Input material:
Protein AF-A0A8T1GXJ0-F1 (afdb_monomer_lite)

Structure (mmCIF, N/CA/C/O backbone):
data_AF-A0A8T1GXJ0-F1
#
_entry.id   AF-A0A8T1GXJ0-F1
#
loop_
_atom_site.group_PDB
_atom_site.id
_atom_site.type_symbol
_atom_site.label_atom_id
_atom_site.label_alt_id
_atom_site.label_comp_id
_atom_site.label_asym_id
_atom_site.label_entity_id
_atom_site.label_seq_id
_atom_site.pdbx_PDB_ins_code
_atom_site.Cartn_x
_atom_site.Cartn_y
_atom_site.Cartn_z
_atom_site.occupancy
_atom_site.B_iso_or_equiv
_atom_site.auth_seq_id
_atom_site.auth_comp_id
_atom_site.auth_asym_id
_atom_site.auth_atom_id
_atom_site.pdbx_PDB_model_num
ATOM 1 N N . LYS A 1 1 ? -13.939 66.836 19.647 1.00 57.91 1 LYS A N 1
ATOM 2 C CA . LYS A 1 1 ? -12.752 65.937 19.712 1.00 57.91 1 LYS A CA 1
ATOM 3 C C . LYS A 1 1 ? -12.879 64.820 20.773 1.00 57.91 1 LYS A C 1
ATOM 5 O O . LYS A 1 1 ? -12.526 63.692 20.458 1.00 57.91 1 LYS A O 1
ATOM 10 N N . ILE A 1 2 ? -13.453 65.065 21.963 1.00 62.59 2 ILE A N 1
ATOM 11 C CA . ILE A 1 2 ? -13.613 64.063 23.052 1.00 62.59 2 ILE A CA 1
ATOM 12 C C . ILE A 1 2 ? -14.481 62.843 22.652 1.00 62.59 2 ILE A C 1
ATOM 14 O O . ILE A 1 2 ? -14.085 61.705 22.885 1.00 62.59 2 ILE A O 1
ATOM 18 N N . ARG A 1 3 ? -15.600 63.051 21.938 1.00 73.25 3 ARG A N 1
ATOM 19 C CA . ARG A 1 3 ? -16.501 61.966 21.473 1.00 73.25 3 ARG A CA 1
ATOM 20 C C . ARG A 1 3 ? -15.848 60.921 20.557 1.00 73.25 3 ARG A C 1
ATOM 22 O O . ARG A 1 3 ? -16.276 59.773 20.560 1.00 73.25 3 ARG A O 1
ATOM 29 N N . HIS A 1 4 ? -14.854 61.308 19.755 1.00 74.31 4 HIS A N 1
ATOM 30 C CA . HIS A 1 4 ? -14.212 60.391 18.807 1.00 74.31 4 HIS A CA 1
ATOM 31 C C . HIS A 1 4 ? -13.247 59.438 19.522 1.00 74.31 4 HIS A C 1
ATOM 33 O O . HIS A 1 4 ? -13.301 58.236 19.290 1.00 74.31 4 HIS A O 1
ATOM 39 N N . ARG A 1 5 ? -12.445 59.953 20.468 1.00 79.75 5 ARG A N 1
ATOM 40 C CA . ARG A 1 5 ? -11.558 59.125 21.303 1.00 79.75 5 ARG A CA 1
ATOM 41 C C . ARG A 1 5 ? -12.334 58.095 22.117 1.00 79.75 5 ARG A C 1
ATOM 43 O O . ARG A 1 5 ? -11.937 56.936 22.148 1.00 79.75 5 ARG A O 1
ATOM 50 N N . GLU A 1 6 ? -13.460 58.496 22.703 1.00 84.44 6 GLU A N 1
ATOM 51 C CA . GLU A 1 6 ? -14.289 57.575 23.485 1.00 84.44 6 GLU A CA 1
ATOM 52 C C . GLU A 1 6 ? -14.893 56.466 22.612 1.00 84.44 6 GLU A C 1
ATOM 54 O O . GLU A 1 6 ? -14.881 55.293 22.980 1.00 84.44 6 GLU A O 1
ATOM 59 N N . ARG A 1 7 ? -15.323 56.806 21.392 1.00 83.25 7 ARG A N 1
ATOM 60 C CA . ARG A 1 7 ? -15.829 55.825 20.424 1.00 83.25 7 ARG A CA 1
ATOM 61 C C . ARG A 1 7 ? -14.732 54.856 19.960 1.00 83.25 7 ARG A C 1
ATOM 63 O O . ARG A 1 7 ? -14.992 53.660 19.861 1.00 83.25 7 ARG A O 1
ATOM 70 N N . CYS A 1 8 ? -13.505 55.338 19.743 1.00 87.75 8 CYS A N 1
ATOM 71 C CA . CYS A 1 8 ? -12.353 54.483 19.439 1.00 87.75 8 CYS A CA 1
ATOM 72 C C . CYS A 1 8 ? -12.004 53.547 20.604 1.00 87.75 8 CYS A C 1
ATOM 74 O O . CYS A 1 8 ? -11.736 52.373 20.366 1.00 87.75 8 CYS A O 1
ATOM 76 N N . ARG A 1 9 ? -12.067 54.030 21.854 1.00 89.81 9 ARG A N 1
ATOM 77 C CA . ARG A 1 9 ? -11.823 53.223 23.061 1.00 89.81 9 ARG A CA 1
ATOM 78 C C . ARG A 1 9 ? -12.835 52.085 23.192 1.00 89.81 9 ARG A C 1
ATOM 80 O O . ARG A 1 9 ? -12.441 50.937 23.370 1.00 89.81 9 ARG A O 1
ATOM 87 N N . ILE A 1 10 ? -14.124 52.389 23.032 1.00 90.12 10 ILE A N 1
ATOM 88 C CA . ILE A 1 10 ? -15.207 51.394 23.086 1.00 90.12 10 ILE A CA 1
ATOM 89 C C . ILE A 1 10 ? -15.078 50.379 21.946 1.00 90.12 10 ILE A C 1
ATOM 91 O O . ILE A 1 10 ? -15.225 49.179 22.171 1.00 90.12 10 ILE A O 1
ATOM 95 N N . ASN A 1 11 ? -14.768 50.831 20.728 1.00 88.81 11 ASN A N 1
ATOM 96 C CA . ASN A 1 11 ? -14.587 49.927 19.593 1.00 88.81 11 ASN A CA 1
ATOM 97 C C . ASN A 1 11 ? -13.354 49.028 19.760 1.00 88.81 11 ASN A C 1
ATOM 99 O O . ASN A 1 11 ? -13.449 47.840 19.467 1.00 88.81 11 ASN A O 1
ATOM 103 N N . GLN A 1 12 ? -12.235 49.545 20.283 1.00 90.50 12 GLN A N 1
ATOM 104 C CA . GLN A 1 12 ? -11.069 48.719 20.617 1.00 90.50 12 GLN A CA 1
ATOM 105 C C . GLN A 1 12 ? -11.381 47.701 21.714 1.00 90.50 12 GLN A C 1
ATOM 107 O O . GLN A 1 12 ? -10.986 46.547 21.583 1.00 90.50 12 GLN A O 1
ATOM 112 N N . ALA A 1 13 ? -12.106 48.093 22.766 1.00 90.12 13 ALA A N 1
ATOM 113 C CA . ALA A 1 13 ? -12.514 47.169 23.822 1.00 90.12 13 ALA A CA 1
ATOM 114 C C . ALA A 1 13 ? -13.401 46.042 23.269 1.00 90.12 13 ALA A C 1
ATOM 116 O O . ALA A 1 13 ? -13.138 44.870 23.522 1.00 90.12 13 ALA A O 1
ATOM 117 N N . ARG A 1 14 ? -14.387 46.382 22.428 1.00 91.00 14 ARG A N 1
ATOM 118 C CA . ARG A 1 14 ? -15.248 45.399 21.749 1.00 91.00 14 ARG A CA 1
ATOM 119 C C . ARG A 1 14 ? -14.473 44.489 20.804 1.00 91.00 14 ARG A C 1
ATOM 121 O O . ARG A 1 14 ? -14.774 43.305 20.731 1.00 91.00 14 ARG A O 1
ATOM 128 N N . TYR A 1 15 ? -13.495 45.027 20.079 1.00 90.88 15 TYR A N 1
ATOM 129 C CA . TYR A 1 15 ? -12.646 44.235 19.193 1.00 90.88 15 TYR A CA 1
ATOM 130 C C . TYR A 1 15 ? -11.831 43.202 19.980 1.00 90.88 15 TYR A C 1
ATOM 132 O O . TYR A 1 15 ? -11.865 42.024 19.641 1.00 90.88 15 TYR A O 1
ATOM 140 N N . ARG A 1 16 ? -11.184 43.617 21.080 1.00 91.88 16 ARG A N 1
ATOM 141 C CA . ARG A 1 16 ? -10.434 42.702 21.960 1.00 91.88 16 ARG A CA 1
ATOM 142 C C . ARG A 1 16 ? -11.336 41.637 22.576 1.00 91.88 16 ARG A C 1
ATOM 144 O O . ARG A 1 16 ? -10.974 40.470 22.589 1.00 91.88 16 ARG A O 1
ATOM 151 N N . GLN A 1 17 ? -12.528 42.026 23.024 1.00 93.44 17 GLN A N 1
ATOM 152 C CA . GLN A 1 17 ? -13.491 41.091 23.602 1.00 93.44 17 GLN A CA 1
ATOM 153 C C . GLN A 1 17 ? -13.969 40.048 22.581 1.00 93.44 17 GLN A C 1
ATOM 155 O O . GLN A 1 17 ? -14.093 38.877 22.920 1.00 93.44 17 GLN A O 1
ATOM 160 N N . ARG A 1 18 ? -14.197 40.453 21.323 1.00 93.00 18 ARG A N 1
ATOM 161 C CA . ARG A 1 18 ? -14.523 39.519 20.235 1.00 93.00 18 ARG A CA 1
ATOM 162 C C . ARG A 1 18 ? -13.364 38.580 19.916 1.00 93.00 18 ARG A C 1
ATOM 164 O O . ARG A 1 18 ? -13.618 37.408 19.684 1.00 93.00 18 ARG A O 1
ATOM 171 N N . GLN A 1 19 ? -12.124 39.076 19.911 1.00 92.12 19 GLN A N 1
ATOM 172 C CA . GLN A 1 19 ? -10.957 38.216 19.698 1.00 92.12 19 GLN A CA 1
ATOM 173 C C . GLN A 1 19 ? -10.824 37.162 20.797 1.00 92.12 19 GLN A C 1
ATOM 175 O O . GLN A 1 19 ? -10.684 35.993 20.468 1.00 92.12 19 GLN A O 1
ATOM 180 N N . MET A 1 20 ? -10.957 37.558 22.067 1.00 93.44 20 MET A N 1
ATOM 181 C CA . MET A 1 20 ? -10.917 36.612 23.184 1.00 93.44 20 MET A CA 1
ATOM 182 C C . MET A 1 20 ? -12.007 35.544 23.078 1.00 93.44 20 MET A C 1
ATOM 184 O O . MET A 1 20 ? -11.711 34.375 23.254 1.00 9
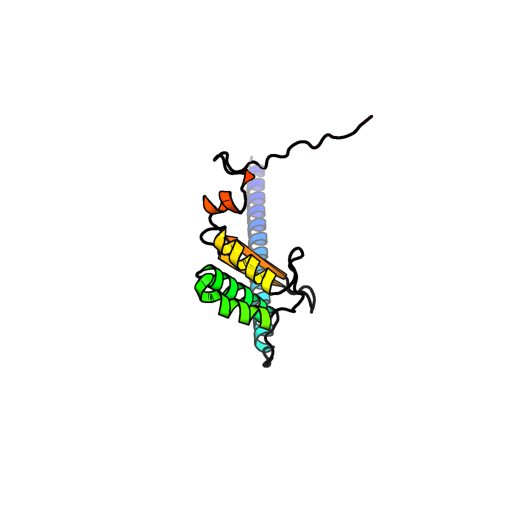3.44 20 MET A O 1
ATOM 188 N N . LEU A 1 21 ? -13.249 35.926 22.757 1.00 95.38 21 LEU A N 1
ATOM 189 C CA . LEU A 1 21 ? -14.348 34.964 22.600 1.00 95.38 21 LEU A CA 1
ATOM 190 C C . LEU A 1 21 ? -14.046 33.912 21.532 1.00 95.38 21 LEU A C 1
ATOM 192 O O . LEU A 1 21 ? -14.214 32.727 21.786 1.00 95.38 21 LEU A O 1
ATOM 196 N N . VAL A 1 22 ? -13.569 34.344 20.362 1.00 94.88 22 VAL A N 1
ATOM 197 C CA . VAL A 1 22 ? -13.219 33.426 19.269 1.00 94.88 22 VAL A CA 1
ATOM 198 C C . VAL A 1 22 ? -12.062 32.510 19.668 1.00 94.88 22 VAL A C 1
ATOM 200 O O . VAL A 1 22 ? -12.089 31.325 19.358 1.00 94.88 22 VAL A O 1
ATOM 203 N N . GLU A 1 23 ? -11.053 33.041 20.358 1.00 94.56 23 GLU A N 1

What you need to do: Reproduce exactly the lines from the one with "ATOM 173 C C" to the bottom of the listing, both ends included, and nothing else. Skip the pictures.

Reply:
ATOM 173 C C . GLN A 1 19 ? -10.824 37.162 20.797 1.00 92.12 19 GLN A C 1
ATOM 175 O O . GLN A 1 19 ? -10.684 35.993 20.468 1.00 92.12 19 GLN A O 1
ATOM 180 N N . MET A 1 20 ? -10.957 37.558 22.067 1.00 93.44 20 MET A N 1
ATOM 181 C CA . MET A 1 20 ? -10.917 36.612 23.184 1.00 93.44 20 MET A CA 1
ATOM 182 C C . MET A 1 20 ? -12.007 35.544 23.078 1.00 93.44 20 MET A C 1
ATOM 184 O O . MET A 1 20 ? -11.711 34.375 23.254 1.00 9
3.44 20 MET A O 1
ATOM 188 N N . LEU A 1 21 ? -13.249 35.926 22.757 1.00 95.38 21 LEU A N 1
ATOM 189 C CA . LEU A 1 21 ? -14.348 34.964 22.600 1.00 95.38 21 LEU A CA 1
ATOM 190 C C . LEU A 1 21 ? -14.046 33.912 21.532 1.00 95.38 21 LEU A C 1
ATOM 192 O O . LEU A 1 21 ? -14.214 32.727 21.786 1.00 95.38 21 LEU A O 1
ATOM 196 N N . VAL A 1 22 ? -13.569 34.344 20.362 1.00 94.88 22 VAL A N 1
ATOM 197 C CA . VAL A 1 22 ? -13.219 33.426 19.269 1.00 94.88 22 VAL A CA 1
ATOM 198 C C . VAL A 1 22 ? -12.062 32.510 19.668 1.00 94.88 22 VAL A C 1
ATOM 200 O O . VAL A 1 22 ? -12.089 31.325 19.358 1.00 94.88 22 VAL A O 1
ATOM 203 N N . GLU A 1 23 ? -11.053 33.041 20.358 1.00 94.56 23 GLU A N 1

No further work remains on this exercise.